The challenges of maintaining a plant-based lifestyle
Eating vegetarian and living a vegan lifestyle takes discipline, planning, an open mind regarding protein/vitamin sources and resilience to occasional social pressure. With all of these challenges, it’s no surprise that there are many lapsed vegetarians and vegans among us. In fact, a study from the Humane Society found 84% of people who quit eating animal products eventually change their mind and revert to a meat-inclusive diet. Social alienation, inconvenience, irresistible urges, and declining health often lead vegans to second guess their decision to go meat free.
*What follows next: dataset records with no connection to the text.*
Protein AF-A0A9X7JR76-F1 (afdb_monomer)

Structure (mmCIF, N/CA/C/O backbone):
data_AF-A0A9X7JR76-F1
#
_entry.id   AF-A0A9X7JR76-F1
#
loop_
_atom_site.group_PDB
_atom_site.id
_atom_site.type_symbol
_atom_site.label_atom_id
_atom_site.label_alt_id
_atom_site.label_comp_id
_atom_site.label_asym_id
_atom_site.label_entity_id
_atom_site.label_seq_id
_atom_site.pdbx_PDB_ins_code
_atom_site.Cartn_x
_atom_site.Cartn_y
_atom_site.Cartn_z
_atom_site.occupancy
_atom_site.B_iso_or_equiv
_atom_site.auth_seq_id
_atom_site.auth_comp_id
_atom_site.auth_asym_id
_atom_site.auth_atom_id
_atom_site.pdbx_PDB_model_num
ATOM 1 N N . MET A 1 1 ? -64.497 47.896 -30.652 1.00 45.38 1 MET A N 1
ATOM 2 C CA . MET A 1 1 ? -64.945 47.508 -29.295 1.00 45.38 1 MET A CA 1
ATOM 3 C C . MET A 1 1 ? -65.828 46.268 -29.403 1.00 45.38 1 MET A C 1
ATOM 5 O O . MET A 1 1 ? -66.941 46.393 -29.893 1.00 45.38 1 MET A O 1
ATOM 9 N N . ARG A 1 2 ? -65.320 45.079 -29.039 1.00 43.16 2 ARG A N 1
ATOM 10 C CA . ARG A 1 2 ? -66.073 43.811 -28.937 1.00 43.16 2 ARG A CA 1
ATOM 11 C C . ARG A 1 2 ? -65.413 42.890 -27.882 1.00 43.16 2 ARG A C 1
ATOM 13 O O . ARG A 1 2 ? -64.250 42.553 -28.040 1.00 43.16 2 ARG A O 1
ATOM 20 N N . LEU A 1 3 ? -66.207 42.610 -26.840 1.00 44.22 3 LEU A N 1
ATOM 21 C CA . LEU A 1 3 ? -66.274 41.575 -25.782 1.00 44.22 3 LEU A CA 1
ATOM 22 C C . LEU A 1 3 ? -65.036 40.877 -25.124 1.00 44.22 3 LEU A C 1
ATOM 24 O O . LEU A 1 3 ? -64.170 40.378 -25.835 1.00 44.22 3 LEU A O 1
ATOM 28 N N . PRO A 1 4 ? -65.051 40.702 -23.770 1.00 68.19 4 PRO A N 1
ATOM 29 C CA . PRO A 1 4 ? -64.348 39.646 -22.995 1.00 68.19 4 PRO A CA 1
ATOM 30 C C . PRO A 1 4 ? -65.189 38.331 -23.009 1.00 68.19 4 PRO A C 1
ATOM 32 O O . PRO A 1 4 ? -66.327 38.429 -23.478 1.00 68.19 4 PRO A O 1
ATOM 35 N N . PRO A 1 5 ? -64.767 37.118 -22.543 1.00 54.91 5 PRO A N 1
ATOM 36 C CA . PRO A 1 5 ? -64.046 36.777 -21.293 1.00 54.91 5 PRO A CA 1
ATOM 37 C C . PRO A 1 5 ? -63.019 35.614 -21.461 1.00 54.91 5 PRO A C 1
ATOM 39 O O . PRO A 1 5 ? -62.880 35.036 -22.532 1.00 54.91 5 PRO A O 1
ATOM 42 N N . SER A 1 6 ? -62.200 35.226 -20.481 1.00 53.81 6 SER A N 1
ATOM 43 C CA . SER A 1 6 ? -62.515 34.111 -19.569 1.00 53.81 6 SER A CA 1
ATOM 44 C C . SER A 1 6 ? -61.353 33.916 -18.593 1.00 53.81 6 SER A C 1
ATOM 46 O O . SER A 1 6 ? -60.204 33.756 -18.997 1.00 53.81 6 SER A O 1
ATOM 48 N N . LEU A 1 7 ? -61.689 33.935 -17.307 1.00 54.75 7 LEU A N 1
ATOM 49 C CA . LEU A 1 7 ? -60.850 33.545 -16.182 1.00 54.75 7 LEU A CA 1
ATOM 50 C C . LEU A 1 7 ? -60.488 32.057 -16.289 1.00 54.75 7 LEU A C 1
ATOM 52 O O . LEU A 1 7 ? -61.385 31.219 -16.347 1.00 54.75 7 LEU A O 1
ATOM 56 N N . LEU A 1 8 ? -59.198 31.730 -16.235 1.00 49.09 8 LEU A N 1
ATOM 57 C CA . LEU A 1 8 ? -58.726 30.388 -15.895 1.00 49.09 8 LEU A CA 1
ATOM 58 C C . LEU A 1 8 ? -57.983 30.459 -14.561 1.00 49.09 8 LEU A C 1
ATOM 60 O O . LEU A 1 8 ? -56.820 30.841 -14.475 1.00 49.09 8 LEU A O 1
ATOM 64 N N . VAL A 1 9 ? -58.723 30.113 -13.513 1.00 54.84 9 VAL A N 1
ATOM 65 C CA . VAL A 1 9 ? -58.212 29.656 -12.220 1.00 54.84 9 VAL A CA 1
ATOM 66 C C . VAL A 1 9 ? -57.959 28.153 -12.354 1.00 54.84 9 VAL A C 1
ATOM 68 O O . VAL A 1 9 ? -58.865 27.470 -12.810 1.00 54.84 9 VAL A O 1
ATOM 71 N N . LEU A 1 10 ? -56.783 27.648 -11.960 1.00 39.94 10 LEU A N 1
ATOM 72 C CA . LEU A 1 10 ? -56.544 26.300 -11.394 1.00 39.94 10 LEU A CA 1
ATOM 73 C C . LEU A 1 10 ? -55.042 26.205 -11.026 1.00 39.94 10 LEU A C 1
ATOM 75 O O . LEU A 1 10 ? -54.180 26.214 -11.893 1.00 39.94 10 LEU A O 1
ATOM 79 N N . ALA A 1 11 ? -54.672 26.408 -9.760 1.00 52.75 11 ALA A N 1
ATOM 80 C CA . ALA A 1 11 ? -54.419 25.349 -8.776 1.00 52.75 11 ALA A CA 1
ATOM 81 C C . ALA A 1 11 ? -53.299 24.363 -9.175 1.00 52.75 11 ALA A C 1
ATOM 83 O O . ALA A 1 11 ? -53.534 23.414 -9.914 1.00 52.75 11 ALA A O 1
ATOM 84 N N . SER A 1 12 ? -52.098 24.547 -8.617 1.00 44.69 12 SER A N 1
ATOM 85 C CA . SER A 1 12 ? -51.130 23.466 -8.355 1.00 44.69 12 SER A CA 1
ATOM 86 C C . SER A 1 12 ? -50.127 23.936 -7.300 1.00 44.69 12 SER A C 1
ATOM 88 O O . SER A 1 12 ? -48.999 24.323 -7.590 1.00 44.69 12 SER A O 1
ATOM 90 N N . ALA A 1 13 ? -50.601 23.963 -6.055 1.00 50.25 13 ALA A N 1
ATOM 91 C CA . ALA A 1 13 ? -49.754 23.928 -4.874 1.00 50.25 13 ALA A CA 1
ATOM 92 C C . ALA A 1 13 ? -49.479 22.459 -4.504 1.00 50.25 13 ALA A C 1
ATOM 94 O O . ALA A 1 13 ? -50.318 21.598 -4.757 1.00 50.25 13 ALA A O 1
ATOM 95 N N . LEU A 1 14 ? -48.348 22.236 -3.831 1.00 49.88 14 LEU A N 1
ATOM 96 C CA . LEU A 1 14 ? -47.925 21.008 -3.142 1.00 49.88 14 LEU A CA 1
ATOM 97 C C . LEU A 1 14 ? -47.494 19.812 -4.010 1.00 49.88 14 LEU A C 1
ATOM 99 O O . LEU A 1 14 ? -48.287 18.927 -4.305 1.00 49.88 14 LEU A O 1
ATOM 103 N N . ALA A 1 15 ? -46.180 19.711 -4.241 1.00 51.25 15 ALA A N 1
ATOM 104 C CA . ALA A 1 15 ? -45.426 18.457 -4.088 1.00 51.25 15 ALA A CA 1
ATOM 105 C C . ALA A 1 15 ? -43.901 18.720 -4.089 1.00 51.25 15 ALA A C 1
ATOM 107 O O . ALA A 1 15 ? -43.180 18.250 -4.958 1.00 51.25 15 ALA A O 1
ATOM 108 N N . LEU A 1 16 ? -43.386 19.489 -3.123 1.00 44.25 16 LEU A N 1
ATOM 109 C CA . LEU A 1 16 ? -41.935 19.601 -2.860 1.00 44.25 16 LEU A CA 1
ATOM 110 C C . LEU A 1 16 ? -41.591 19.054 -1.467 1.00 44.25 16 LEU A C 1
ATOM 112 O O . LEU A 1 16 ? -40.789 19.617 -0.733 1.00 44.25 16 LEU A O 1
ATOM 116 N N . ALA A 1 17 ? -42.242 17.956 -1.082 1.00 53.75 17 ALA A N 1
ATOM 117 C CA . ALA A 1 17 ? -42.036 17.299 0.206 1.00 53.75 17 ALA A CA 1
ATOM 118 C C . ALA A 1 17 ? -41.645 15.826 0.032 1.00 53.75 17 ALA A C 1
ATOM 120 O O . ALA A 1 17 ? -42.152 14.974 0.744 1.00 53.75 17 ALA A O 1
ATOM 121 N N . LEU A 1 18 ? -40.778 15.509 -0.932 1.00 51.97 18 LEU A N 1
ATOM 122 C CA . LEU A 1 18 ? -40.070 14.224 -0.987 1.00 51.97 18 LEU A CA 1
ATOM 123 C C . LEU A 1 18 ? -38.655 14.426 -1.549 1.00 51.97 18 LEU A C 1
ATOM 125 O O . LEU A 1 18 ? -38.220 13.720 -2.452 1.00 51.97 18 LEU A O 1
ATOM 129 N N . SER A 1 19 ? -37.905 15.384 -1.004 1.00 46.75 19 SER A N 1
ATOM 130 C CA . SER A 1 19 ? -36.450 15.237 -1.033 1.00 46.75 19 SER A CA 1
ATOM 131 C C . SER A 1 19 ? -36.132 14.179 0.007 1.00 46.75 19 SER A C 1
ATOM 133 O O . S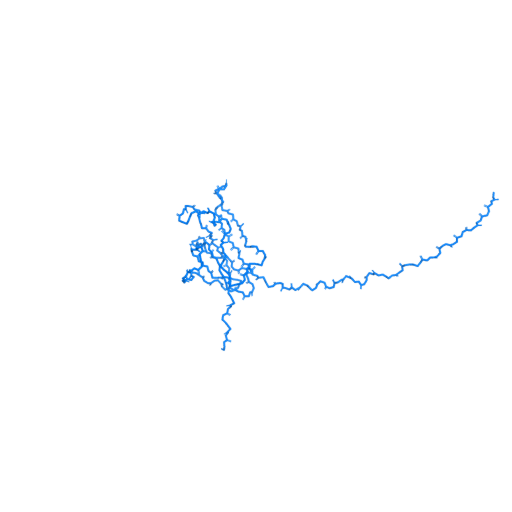ER A 1 19 ? -36.040 14.467 1.199 1.00 46.75 19 SER A O 1
ATOM 135 N N . SER A 1 20 ? -36.113 12.934 -0.466 1.00 49.81 20 SER A N 1
ATOM 136 C CA . SER A 1 20 ? -35.566 11.767 0.208 1.00 49.81 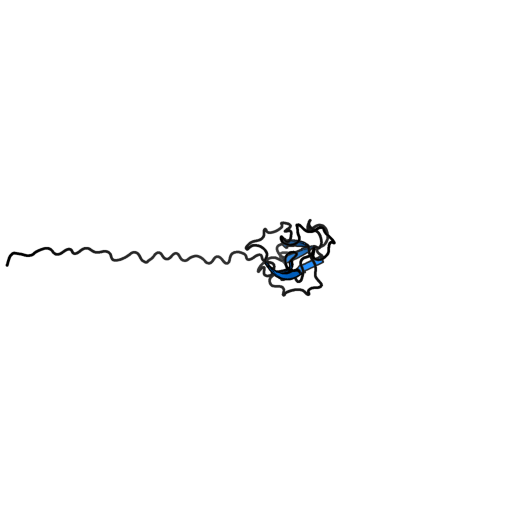20 SER A CA 1
ATOM 137 C C . SER A 1 20 ? -34.437 12.199 1.131 1.00 49.81 20 SER A C 1
ATOM 139 O O . SER A 1 20 ? -33.440 12.755 0.664 1.00 49.81 20 SER A O 1
ATOM 141 N N . ALA A 1 21 ? -34.596 11.943 2.430 1.00 48.69 21 ALA A N 1
ATOM 142 C CA . ALA A 1 21 ? -33.449 11.764 3.293 1.00 48.69 21 ALA A CA 1
ATOM 143 C C . ALA A 1 21 ? -32.647 10.635 2.646 1.00 48.69 21 ALA A C 1
ATOM 145 O O . ALA A 1 21 ? -32.952 9.459 2.835 1.00 48.69 21 ALA A O 1
ATOM 146 N N . ALA A 1 22 ? -31.701 11.003 1.781 1.00 49.41 22 ALA A N 1
ATOM 147 C CA . ALA A 1 22 ? -30.606 10.138 1.433 1.00 49.41 22 ALA A CA 1
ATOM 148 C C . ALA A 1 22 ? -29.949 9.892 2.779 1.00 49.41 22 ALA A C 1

It appears that there are two primary motivations for turning to a plant-based diet. Most vegans have decided to go meat free for ethical reasons or for better health. Studies have shown ethical vegans undergo a kind of conversion, triggered by exposure to traumatizing footage of irresponsible animal farming practices. Not only do they abstain from animal proteins, but also leather, silk, perfumes, nail polishes, etc. Animal protein represents a small part of what the ethical vegan is rejecting and studies suggest that their stronger feelings of conviction help them to remain vegan longer.
The health vegan on the other hand, like any dieter, suffers feelings of restriction and social isolation. Often, the one thing you won’t allow yourself, turns into the only thing you want, which leads to overindulgence. Luckily, the recent surge in plant-based eating has led to the creation of support groups, magazines, chat rooms, and even vegetarian-themed group activities that converts can turn to during times of temptation. For the health vegan, personal patience and incremental changes or reductions in animal products might be a better solution than eliminating all animal proteins at once.
If food manufacturers understand these challenges, there is a real opportunity to target this growing plant-based consumer market with vegan options that are accessible, convenient, affordable and tasty.